Le député de La Peltrie dit avoir reçu des courriels de militants adéquistes qui sont «choqués» de la décision de M. Lévesque, ex-député de Lévis. «Je constate (le mécontentement de militants), mais ça ne veut pas dire que je l'approuve», a-t-il noté.

«Personnellement, je passe par-dessus cette affaire-là. Et j'espère que les militants vont passer par-dessus ça et qu'ils jugeront l'homme sur ses idées.»

Éric Caire a souligné que M. Bréard, éclaboussé par une affaire de lobbyisme en 2002, «n'a rien fait d'illégal» bien qu'il ait «peut-être eu des comportements qui étaient questionnables au niveau de l'éthique».

Raymond Bréard s'est retrouvé sur la sellette en février 2002 après que l'on eut révélé qu'il avait touché des honoraires de 200 000$ sur des subventions gouvernementales destinées à l'industrie culturelle. Il avait quitté son poste de chef de cabinet du ministre des Finances Bernard Landry, un ami personnel, en 1998 et, peu de temps après, était devenu actionnaire de la firme de lobbyisme Oxygène 9. Plongé dans la controverse, M. Bréard avait démissionné de son poste de directeur général du PQ qu'il occupait depuis mai 2001. Il dit ne plus être membre du PQ depuis la démission-surprise de Bernard Landry au congrès de juin 2005. Il reprend maintenant du service en politique, dans le camp adéquiste cette fois.

Éric Caire dit accueillir «positivement» la candidature de Christian Lévesque. Les deux hommes se connaissent bien, et pas seulement parce qu'ils ont fait partie de la même équipe parlementaire. Éric Caire a été l'organisateur principal de M. Lévesque lorsque celui-ci a tenté, sans succès, de devenir maire de L'Ancienne-Lorette en 2005.

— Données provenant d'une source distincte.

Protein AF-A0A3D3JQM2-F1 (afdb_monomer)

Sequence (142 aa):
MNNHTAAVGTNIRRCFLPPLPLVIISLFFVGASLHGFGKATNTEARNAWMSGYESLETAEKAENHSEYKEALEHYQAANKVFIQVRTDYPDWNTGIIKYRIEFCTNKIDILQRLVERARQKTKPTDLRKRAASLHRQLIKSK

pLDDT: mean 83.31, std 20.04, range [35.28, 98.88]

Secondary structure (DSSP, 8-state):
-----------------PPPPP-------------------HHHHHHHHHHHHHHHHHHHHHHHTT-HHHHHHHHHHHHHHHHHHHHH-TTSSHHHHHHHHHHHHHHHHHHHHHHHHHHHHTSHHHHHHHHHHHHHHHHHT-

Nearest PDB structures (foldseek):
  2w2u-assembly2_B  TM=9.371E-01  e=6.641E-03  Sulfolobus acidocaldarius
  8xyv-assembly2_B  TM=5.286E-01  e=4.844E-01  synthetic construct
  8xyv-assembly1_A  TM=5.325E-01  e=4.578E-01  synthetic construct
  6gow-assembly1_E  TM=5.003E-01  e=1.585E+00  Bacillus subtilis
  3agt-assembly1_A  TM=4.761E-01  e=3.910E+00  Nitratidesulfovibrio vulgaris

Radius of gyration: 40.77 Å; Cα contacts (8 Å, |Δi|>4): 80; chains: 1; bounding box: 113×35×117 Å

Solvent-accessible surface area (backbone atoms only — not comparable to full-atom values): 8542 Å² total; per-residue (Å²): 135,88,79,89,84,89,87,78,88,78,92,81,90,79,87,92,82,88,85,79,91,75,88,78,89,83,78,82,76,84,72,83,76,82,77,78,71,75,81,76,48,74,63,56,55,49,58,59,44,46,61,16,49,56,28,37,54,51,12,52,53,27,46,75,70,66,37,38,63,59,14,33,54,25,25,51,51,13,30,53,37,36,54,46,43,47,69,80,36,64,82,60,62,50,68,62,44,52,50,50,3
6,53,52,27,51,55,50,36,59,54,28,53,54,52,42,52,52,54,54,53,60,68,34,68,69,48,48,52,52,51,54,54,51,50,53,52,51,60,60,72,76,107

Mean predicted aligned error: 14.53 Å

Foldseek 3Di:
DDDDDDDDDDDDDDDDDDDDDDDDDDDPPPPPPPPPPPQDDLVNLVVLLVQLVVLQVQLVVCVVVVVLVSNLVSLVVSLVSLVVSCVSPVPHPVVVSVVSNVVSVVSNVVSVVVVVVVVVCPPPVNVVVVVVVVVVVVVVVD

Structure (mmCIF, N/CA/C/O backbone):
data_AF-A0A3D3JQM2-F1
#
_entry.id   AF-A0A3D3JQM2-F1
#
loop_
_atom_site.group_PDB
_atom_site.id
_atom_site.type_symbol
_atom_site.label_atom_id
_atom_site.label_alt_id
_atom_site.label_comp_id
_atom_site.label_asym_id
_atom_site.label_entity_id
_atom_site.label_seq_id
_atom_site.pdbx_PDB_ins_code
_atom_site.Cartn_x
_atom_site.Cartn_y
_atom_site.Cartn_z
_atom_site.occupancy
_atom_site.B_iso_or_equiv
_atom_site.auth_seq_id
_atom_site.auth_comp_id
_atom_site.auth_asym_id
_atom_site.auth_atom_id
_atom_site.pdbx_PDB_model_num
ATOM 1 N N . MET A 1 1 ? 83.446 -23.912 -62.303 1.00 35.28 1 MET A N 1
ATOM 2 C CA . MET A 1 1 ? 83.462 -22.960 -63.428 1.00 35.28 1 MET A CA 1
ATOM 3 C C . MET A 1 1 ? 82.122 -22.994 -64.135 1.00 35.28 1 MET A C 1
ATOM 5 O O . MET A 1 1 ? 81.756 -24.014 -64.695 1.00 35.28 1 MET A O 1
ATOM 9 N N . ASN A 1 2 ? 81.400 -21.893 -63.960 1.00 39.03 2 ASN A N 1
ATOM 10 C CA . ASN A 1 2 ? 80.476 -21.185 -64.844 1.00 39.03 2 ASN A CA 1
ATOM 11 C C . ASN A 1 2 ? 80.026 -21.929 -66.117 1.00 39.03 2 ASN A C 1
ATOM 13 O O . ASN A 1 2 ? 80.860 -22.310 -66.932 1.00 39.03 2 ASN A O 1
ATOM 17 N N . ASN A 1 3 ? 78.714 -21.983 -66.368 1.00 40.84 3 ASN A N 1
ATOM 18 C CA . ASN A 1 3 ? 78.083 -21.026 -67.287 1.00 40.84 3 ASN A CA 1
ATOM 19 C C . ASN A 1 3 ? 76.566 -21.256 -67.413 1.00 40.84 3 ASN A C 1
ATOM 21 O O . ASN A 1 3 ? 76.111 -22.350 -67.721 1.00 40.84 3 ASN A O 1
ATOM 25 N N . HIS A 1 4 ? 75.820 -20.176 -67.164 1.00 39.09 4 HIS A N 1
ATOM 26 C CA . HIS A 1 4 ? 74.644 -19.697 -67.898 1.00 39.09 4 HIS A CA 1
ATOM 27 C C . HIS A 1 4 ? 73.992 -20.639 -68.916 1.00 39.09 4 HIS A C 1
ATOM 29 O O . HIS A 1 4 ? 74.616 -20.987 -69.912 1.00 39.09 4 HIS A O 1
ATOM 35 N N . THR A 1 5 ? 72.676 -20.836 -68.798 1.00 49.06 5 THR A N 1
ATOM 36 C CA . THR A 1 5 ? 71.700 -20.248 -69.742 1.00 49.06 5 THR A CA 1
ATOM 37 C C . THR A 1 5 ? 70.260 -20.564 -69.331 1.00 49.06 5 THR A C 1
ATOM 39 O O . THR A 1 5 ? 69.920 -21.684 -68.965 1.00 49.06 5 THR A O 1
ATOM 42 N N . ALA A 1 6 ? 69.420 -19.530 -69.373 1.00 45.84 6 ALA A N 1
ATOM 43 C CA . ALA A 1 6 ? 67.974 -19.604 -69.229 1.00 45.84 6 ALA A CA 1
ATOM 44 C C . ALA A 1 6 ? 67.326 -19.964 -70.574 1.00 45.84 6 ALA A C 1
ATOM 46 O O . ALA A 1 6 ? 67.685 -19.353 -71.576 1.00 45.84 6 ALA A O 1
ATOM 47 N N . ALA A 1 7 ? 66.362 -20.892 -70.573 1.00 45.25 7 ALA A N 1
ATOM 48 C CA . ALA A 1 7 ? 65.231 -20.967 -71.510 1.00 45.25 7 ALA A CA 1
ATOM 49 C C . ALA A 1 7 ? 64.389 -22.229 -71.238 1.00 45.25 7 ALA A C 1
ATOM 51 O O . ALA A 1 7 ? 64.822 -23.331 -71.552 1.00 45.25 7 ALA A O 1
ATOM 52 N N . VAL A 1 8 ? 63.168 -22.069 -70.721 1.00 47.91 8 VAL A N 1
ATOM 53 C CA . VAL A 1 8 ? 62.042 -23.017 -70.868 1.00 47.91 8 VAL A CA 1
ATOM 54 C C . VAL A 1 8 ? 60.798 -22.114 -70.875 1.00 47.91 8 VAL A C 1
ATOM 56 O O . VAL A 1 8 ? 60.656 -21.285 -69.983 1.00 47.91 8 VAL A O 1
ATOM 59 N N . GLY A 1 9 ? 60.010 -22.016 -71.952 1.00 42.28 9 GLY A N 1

«J'ai toujours dit, et je le répète, que ça prend une course pour le parti. C'est correct, et j'espère que d'autres personnes vont se manifester», a affirmé M. Caire. Son organisateur est l'ancien député bloquiste Pierre Brien, qui a été conseiller de Mario Dumont et directeur du cabinet du leader parlementaire Sébastien Proulx avant les dernières élections générales.

De son côté, le député de Shefford, François Bonnardel, songe toujours à briguer la direction de l'ADQ. L'entrée en scène de Christian Lévesque «ne change rien à ma réflexion», a-t-il dit. La présence de Raymond Bréard dans l'entourage de l'ex-député de Lévis, «ça ne me fait pas grand-chose. Ce sont les membres de l'ADQ qui vont se faire une idée au sujet de l'équipe Lévesque».